Survival analyses were performed with the survminer and survival packages.

Results

Description of the Cohort

Baseline characteristics of the included patients are described in Table 1. The majority of patients were male, first kidney transplant recipients, non-HLA sensitized at transplantation, and did not receive a T-cell depleting agent at the time of transplantation. The median follow-up period between transplantation and graft failure was 45 (20-80) months. The primary causes of graft loss were chronic antibody-mediated rejection and interstitial fibrosis/tubular atrophy (IF/TA). Most patients began dialysis with a triple therapy regimen that included calcineurin inhibitors, mycophenolate, and steroids.

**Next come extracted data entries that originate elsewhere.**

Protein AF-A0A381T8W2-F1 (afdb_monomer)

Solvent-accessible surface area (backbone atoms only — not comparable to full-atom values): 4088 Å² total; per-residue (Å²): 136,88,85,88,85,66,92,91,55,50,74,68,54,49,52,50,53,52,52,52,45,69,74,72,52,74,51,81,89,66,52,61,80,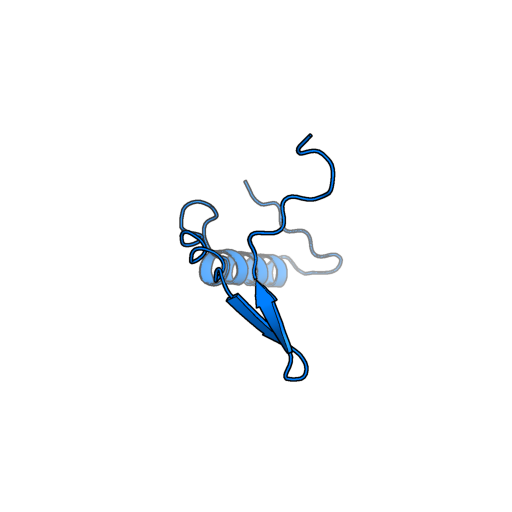69,73,76,77,65,62,59,47,76,58,97,92,41,80,46,66,67,83,68,79,65,95,83,83,123

Organism: NCBI:txid408172

pLDDT: mean 79.82, std 15.99, range [43.34, 98.31]

Sequence (58 aa):
MVRIVAEGATEQELAAIAAAYEELWPNPSEARKAPEPPTEWRFSGRWWHGDDPGPDAR

Secondary structure (DSSP, 8-state):
------TT--HHHHHHHHHHHHHHSPPTTTS--PPPPPSEEEETTEEEES----S---

Foldseek 3Di:
DDDDDDPPDDPVRVVVVVVCCVVPPDDPVPPPPDPDPDQWDDDPNDIDGPPDPPDPPD

Radius of gyration: 20.86 Å; Cα contacts (8 Å, |Δi|>4): 22; chains: 1; bounding box: 38×32×54 Å

Structure (mmCIF, N/CA/C/O backbone):
data_AF-A0A381T8W2-F1
#
_entry.id   AF-A0A381T8W2-F1
#
loop_
_atom_site.group_PDB
_atom_site.id
_atom_site.type_symbol
_atom_site.label_atom_id
_atom_site.label_alt_id
_atom_site.label_comp_id
_atom_site.label_asym_id
_atom_site.label_entity_id
_atom_site.label_seq_id
_atom_site.pdbx_PDB_ins_c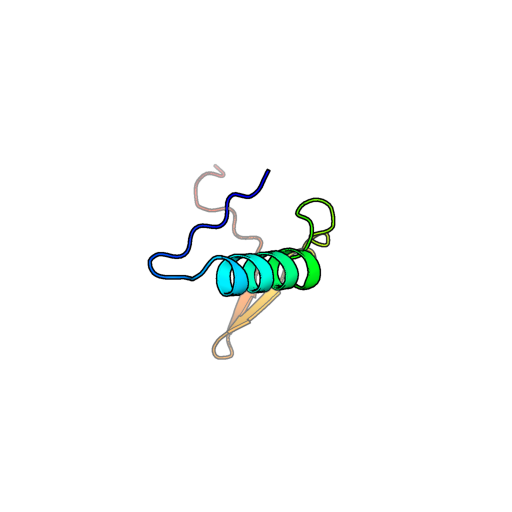ode
_atom_site.Cartn_x
_atom_site.Cartn_y
_atom_site.Cartn_z
_atom_site.occupancy
_atom_site.B_iso_or_equiv
_atom_site.auth_seq_id
_atom_site.auth_comp_id
_atom_site.auth_asym_id
_atom_site.auth_atom_id
_atom_site.pdbx_PDB_model_num
ATOM 1 N N . MET A 1 1 ? -2.214 8.456 -8.763 1.00 68.56 1 MET A N 1
ATOM 2 C CA . MET A 1 1 ? -2.947 8.340 -7.485 1.00 68.56 1 MET A CA 1
ATOM 3 C C . MET A 1 1 ? -2.978 6.869 -7.112 1.00 68.56 1 M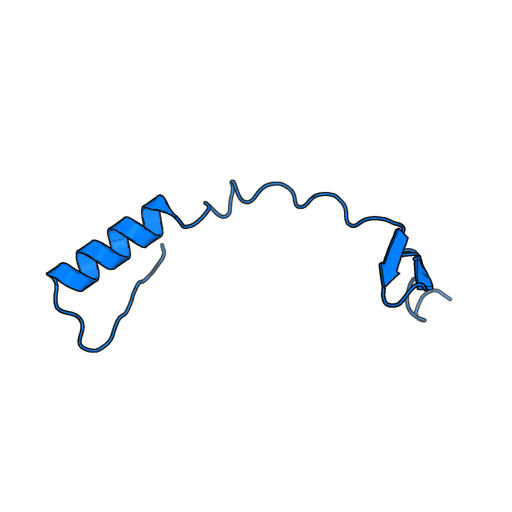ET A C 1
ATOM 5 O O . MET A 1 1 ? -3.592 6.098 -7.840 1.00 68.56 1 MET A O 1
ATOM 9 N N . VAL A 1 2 ? -2.258 6.469 -6.066 1.00 83.56 2 VAL A N 1
ATOM 10 C CA . VAL A 1 2 ? -2.265 5.084 -5.570 1.00 83.56 2 VAL A CA 1
ATOM 11 C C . VAL A 1 2 ? -3.438 4.925 -4.609 1.00 83.56 2 VAL A C 1
ATOM 13 O O . VAL A 1 2 ? -3.695 5.811 -3.799 1.00 83.56 2 VAL A O 1
ATOM 16 N N . ARG A 1 3 ? -4.177 3.816 -4.720 1.00 90.50 3 ARG A N 1
ATOM 17 C CA . ARG A 1 3 ? -5.265 3.472 -3.798 1.00 90.50 3 ARG A CA 1
ATOM 18 C C . ARG A 1 3 ? -4.845 2.275 -2.955 1.00 90.50 3 ARG A C 1
ATOM 20 O O . ARG A 1 3 ? -4.681 1.185 -3.494 1.00 90.50 3 ARG A O 1
ATOM 27 N N . ILE A 1 4 ? -4.726 2.484 -1.649 1.00 90.06 4 ILE A N 1
ATOM 28 C CA . ILE A 1 4 ? -4.414 1.435 -0.674 1.00 90.06 4 ILE A CA 1
ATOM 29 C C . ILE A 1 4 ? -5.725 0.915 -0.084 1.00 90.06 4 ILE A C 1
ATOM 31 O O . ILE A 1 4 ? -6.580 1.696 0.333 1.00 90.06 4 ILE A O 1
ATOM 35 N N . VAL A 1 5 ? -5.897 -0.406 -0.089 1.00 94.75 5 VAL A N 1
ATOM 36 C CA . VAL A 1 5 ? -7.050 -1.096 0.499 1.00 94.75 5 VAL A CA 1
ATOM 37 C C . VAL A 1 5 ? -6.524 -2.251 1.339 1.00 94.75 5 VAL A C 1
ATOM 39 O O . VAL A 1 5 ? -5.752 -3.065 0.838 1.00 94.75 5 VAL A O 1
ATOM 42 N N . ALA A 1 6 ? -6.950 -2.315 2.598 1.00 94.00 6 ALA A N 1
ATOM 43 C CA . ALA A 1 6 ? -6.630 -3.397 3.521 1.00 94.00 6 ALA A CA 1
ATOM 44 C C . ALA A 1 6 ? -7.912 -3.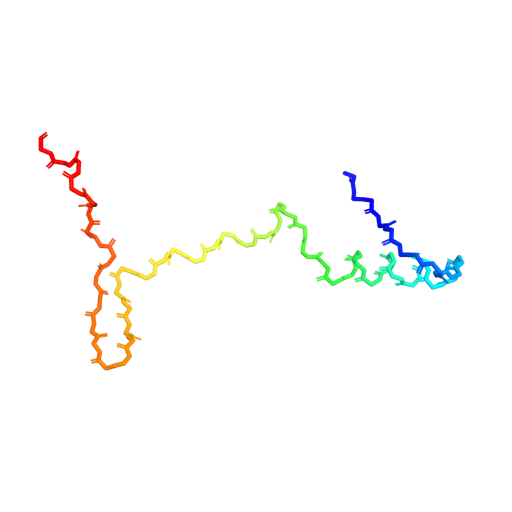798 4.262 1.00 94.00 6 ALA A C 1
ATOM 46 O O . ALA A 1 6 ? -8.433 -3.031 5.070 1.00 94.00 6 ALA A O 1
ATOM 47 N N . GLU A 1 7 ? -8.466 -4.967 3.937 1.00 96.12 7 GLU A N 1
ATOM 48 C CA . GLU A 1 7 ? -9.697 -5.445 4.573 1.00 96.12 7 GLU A CA 1
ATOM 49 C C . GLU A 1 7 ? -9.464 -5.740 6.059 1.00 96.12 7 GLU A C 1
ATOM 51 O O . GLU A 1 7 ? -8.484 -6.383 6.429 1.00 96.12 7 GLU A O 1
ATOM 56 N N . GLY A 1 8 ? -10.369 -5.259 6.916 1.00 96.62 8 GLY A N 1
ATOM 57 C CA . GLY A 1 8 ? -10.292 -5.451 8.368 1.00 96.62 8 GLY A CA 1
ATOM 58 C C . GLY A 1 8 ? -9.320 -4.523 9.102 1.00 96.62 8 GLY A C 1
ATOM 59 O O . GLY A 1 8 ? -9.307 -4.543 10.329 1.00 96.62 8 GLY A O 1
ATOM 60 N N . ALA A 1 9 ? -8.555 -3.692 8.388 1.00 96.94 9 ALA A N 1
ATOM 61 C CA . ALA A 1 9 ? -7.690 -2.697 9.007 1.00 96.94 9 ALA A CA 1
ATOM 62 C C . ALA A 1 9 ? -8.513 -1.574 9.652 1.00 96.94 9 ALA A C 1
ATOM 64 O O . ALA A 1 9 ? -9.459 -1.040 9.065 1.00 96.94 9 ALA A O 1
ATOM 65 N N . THR A 1 10 ? -8.111 -1.181 10.853 1.00 98.31 10 THR A N 1
ATOM 66 C CA . THR A 1 10 ? -8.564 0.058 11.484 1.00 98.31 10 THR A CA 1
ATOM 67 C C . THR A 1 10 ? -8.055 1.276 10.709 1.00 98.31 10 THR A C 1
ATOM 69 O O . THR A 1 10 ? -7.099 1.195 9.935 1.00 98.31 10 THR A O 1
ATOM 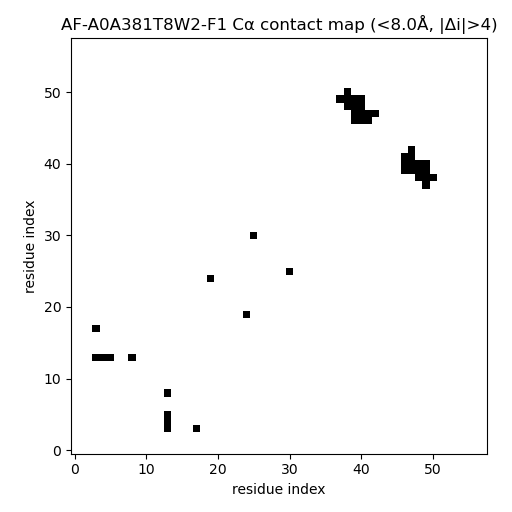72 N N . GLU A 1 11 ? -8.648 2.447 10.947 1.00 96.81 11 GLU A N 1
ATOM 73 C CA . GLU A 1 11 ? -8.182 3.703 10.337 1.00 96.81 11 GLU A CA 1
ATOM 74 C C . GLU A 1 11 ? -6.716 4.010 10.676 1.00 96.81 11 GLU A C 1
ATOM 76 O O . GLU A 1 11 ? -5.970 4.526 9.845 1.00 96.81 11 GLU A O 1
ATOM 81 N N . GLN A 1 12 ? -6.286 3.649 11.887 1.00 97.56 12 GLN A N 1
ATOM 82 C CA . GLN A 1 12 ? -4.922 3.867 12.359 1.00 97.56 12 GLN A CA 1
ATOM 83 C C . GLN A 1 12 ? -3.918 2.966 11.630 1.00 97.56 12 GLN A C 1
ATOM 85 O O . GLN A 1 12 ? -2.845 3.421 11.237 1.00 97.56 12 GLN A O 1
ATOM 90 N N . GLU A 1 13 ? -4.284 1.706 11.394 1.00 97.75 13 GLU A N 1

The median follow-up period between graft failure and the last follow-up was 22.7 (10.9; 38.6) months. The median follow-up period between the cessation of immunosuppression and the last follow-up was 21.4 (8.8; 45.8) months. Except steroids, immunosuppression withdrawal was achieved in less than 1 month for 84 patients [median 0.0 (0.0; 0.0) months], between 1 and 3 months for 80 patients [median (1.1 (1.0; 2.9) months], and in more than 3 months for 54 patients [median 5.9 (4.9; 10.8) months]. With respect to steroids, they were stopped in 11, 47 and 160 patients, within the first month, between 1 and 3 months, and after 3 months after graft failure, respectively.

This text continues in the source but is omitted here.